WHAT TO WORK ON — Every record below needs to be written out exactly, apart from the pictures.

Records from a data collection
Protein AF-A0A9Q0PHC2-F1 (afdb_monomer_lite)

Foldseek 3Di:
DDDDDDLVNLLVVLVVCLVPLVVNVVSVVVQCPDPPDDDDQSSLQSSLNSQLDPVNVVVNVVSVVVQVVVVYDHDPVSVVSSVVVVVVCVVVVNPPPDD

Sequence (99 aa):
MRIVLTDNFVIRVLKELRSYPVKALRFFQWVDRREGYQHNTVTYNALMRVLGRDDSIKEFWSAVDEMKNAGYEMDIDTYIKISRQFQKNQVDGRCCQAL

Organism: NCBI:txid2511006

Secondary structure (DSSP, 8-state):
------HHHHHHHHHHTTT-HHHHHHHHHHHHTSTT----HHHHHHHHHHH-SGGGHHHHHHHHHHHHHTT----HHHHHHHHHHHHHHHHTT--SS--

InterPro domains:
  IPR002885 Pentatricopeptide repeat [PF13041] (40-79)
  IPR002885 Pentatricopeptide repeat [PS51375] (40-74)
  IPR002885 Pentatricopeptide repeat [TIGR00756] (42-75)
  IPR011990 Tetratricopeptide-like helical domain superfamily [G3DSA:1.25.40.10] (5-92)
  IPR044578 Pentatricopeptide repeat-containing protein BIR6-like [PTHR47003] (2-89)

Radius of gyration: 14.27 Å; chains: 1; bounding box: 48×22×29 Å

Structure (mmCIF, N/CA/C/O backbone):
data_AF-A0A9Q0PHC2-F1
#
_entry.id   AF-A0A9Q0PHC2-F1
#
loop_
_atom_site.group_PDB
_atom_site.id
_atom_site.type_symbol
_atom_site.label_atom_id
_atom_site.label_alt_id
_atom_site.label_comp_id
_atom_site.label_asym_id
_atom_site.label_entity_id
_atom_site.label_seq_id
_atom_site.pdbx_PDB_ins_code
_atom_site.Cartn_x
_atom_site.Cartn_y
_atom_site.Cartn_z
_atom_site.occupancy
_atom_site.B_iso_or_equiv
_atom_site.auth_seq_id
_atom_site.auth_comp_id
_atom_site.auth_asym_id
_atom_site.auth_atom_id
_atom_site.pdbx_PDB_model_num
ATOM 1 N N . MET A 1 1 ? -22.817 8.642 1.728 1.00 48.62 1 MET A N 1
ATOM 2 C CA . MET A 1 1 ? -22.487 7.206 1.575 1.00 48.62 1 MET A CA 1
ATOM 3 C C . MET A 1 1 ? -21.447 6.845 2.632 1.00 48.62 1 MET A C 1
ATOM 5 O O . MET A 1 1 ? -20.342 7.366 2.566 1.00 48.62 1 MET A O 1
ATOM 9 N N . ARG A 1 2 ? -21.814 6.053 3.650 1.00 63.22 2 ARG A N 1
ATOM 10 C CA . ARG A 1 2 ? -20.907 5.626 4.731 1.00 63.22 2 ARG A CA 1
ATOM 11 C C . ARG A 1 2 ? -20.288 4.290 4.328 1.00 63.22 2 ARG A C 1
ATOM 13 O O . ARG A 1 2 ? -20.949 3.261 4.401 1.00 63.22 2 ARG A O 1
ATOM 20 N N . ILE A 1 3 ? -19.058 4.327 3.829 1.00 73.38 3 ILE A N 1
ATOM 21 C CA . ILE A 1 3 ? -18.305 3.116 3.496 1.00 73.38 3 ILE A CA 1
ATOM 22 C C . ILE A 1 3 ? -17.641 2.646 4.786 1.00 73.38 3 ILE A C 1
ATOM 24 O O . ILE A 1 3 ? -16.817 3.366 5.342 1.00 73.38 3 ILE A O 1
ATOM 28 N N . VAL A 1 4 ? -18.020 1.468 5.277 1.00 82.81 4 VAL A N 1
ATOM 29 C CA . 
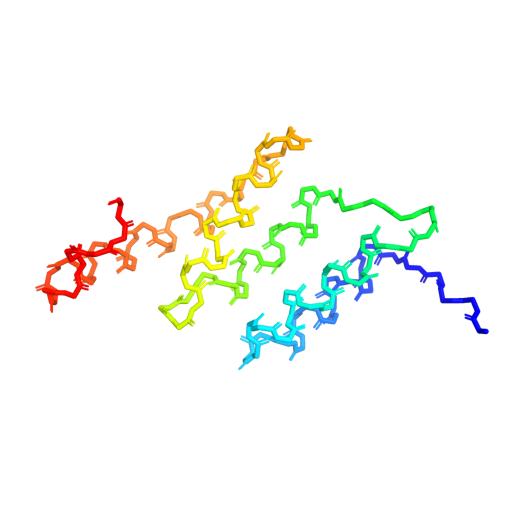VAL A 1 4 ? -17.304 0.823 6.381 1.00 82.81 4 VAL A CA 1
ATOM 30 C C . VAL A 1 4 ? -16.043 0.200 5.800 1.00 82.81 4 VAL A C 1
ATOM 32 O O . VAL A 1 4 ? -16.120 -0.685 4.947 1.00 82.81 4 VAL A O 1
ATOM 35 N N . LEU A 1 5 ? -14.888 0.697 6.230 1.00 91.31 5 LEU A N 1
ATOM 36 C CA . LEU A 1 5 ? -13.599 0.168 5.814 1.00 91.31 5 LEU A CA 1
ATOM 37 C C . LEU A 1 5 ? -13.185 -0.951 6.764 1.00 91.31 5 LEU A C 1
ATOM 39 O O . LEU A 1 5 ? -13.236 -0.806 7.979 1.00 91.31 5 LEU A O 1
ATOM 43 N N . THR A 1 6 ? -12.804 -2.080 6.179 1.00 95.06 6 THR A N 1
ATOM 44 C CA . THR A 1 6 ? -12.216 -3.219 6.883 1.00 95.06 6 THR A CA 1
ATOM 45 C C . THR A 1 6 ? -10.852 -3.493 6.277 1.00 95.06 6 THR A C 1
ATOM 47 O O . THR A 1 6 ? -10.656 -3.249 5.081 1.00 95.06 6 THR A O 1
ATOM 50 N N . ASP A 1 7 ? -9.937 -4.062 7.054 1.00 96.19 7 ASP A N 1
ATOM 51 C CA . ASP A 1 7 ? -8.596 -4.403 6.571 1.00 96.19 7 ASP A CA 1
ATOM 52 C C . ASP A 1 7 ? -8.667 -5.263 5.306 1.00 96.19 7 ASP A C 1
ATOM 54 O O . ASP A 1 7 ? -7.991 -4.990 4.319 1.00 96.19 7 ASP A O 1
ATOM 58 N N . ASN A 1 8 ? -9.572 -6.247 5.278 1.00 96.56 8 ASN A N 1
ATOM 59 C CA . ASN A 1 8 ? -9.793 -7.112 4.117 1.00 96.56 8 ASN A CA 1
ATOM 60 C C . ASN A 1 8 ? -10.201 -6.334 2.862 1.00 96.56 8 ASN A C 1
ATOM 62 O O . ASN A 1 8 ? -9.725 -6.641 1.765 1.00 96.56 8 ASN A O 1
ATOM 66 N N . PHE A 1 9 ? -11.064 -5.326 3.003 1.00 96.06 9 PHE A N 1
ATOM 67 C CA . PHE A 1 9 ? -11.437 -4.461 1.887 1.00 96.06 9 PHE A CA 1
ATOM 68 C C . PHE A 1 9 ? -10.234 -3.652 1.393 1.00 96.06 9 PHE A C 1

RESULT OF THIS TASK —
Protein AF-A0A9Q0PHC2-F1 (afdb_monomer_lite)

Foldseek 3Di:
DDDDDDLVNLLVVLVVCLVPLVVNVVSVVVQCPDPPDDDDQSSLQSSLNSQLDPVNVVVNVVSVVVQVVVVYDHDPVSVVSSVVVVVVCVVVVNPPPDD

Sequence (99 aa):
MRIVLTDNFVIRVLKELRSYPVKALRFFQWVDRREGYQHNTVTYNALMRVLGRDDSIKEFWSAVDEMKNAGYEMDIDTYIKISRQFQKNQVDGRCCQAL

Organism: NCBI:txid2511006

Secondary structure (DSSP, 8-state):
------HHHHHHHHHHTTT-HHHHHHHHHHHHTSTT----HHHHHHHHHHH-SGGGHHHHHHHHHHHHHTT----HHHHHHHHHHHHHHHHTT--SS--

InterPro domains:
  IPR002885 Pentatricopeptide repeat [PF13041] (40-79)
  IPR002885 Pentatricopeptide repeat [PS51375] (40-74)
  IPR002885 Pentatricopeptide repeat [TIGR00756] (42-75)
  IPR011990 Tetratricopeptide-like helical domain superfamily [G3DSA:1.25.40.10] (5-92)
  IPR044578 Pentatricopeptide repeat-containing protein BIR6-like [PTHR47003] (2-89)

Radius of gyration: 14.27 Å; chains: 1; bounding box: 48×22×29 Å

Structure (mmCIF, N/CA/C/O backbone):
data_AF-A0A9Q0PHC2-F1
#
_entry.id   AF-A0A9Q0PHC2-F1
#
loop_
_atom_site.group_PDB
_atom_site.id
_atom_site.type_symbol
_atom_site.label_atom_id
_atom_site.label_alt_id
_atom_site.label_comp_id
_atom_site.label_asym_id
_atom_site.label_entity_id
_atom_site.label_seq_id
_atom_site.pdbx_PDB_ins_code
_atom_site.Cartn_x
_atom_site.Cartn_y
_atom_site.Cartn_z
_atom_site.occupancy
_atom_site.B_iso_or_equiv
_atom_site.auth_seq_id
_atom_site.auth_comp_id
_atom_site.auth_asym_id
_atom_site.auth_atom_id
_atom_site.pdbx_PDB_model_num
ATOM 1 N N . MET A 1 1 ? -22.817 8.642 1.728 1.00 48.62 1 MET A N 1
ATOM 2 C CA . MET A 1 1 ? -22.487 7.206 1.575 1.00 48.62 1 MET A CA 1
ATOM 3 C C . MET A 1 1 ? -21.447 6.845 2.632 1.00 48.62 1 MET A C 1
ATOM 5 O O . MET A 1 1 ? -20.342 7.366 2.566 1.00 48.62 1 MET A O 1
ATOM 9 N N . ARG A 1 2 ? -21.814 6.053 3.650 1.00 63.22 2 ARG A N 1
ATOM 10 C CA . ARG A 1 2 ? -20.907 5.626 4.731 1.00 63.22 2 ARG A CA 1
ATOM 11 C C . ARG A 1 2 ? -20.288 4.290 4.328 1.00 63.22 2 ARG A C 1
ATOM 13 O O . ARG A 1 2 ? -20.949 3.261 4.401 1.00 63.22 2 ARG A O 1
ATOM 20 N N . ILE A 1 3 ? -19.058 4.327 3.829 1.00 73.38 3 ILE A N 1
ATOM 21 C CA . ILE A 1 3 ? -18.305 3.116 3.496 1.00 73.38 3 ILE A CA 1
ATOM 22 C C . ILE A 1 3 ? -17.641 2.646 4.786 1.00 73.38 3 ILE A C 1
ATOM 24 O O . ILE A 1 3 ? -16.817 3.366 5.342 1.00 73.38 3 ILE A O 1
ATOM 28 N N . VAL A 1 4 ? -18.020 1.468 5.277 1.00 82.81 4 VAL A N 1
ATOM 29 C CA . 
VAL A 1 4 ? -17.304 0.823 6.381 1.00 82.81 4 VAL A CA 1
ATOM 30 C C . VAL A 1 4 ? -16.043 0.200 5.800 1.00 82.81 4 VAL A C 1
ATOM 32 O O . VAL A 1 4 ? -16.120 -0.685 4.947 1.00 82.81 4 VAL A O 1
ATOM 35 N N . LEU A 1 5 ? -14.888 0.697 6.230 1.00 91.31 5 LEU A N 1
ATOM 36 C CA . LEU A 1 5 ? -13.599 0.168 5.814 1.00 91.31 5 LEU A CA 1
ATOM 37 C C . LEU A 1 5 ? -13.185 -0.951 6.764 1.00 91.31 5 LEU A C 1
ATOM 39 O O . LEU A 1 5 ? -13.236 -0.806 7.979 1.00 91.31 5 LEU A O 1
ATOM 43 N N . THR A 1 6 ? -12.804 -2.080 6.179 1.00 95.06 6 THR A N 1
ATOM 44 C CA . THR A 1 6 ? -12.216 -3.219 6.883 1.00 95.06 6 THR A CA 1
ATOM 45 C C . THR A 1 6 ? -10.852 -3.493 6.277 1.00 95.06 6 THR A C 1
ATOM 47 O O . THR A 1 6 ? -10.656 -3.249 5.081 1.00 95.06 6 THR A O 1
ATOM 50 N N . ASP A 1 7 ? -9.937 -4.062 7.054 1.00 96.19 7 ASP A N 1
ATOM 51 C CA . ASP A 1 7 ? -8.596 -4.403 6.571 1.00 96.19 7 ASP A CA 1
ATOM 52 C C . ASP A 1 7 ? -8.667 -5.263 5.306 1.00 96.19 7 ASP A C 1
ATOM 54 O O . ASP A 1 7 ? -7.991 -4.990 4.319 1.00 96.19 7 ASP A O 1
ATOM 58 N N . ASN A 1 8 ? -9.572 -6.247 5.278 1.00 96.56 8 ASN A N 1
ATOM 59 C CA . ASN A 1 8 ? -9.793 -7.112 4.117 1.00 96.56 8 ASN A CA 1
ATOM 60 C C . ASN A 1 8 ? -10.201 -6.334 2.862 1.00 96.56 8 ASN A C 1
ATOM 62 O O . ASN A 1 8 ? -9.725 -6.641 1.765 1.00 96.56 8 ASN A O 1
ATOM 66 N N . PHE A 1 9 ? -11.064 -5.326 3.003 1.00 96.06 9 PHE A N 1
ATOM 67 C CA . PHE A 1 9 ? -11.437 -4.461 1.887 1.00 96.06 9 PHE A CA 1
ATOM 68 C C . PHE A 1 9 ? -10.234 -3.652 1.393 1.00 96.06 9 PHE A C 1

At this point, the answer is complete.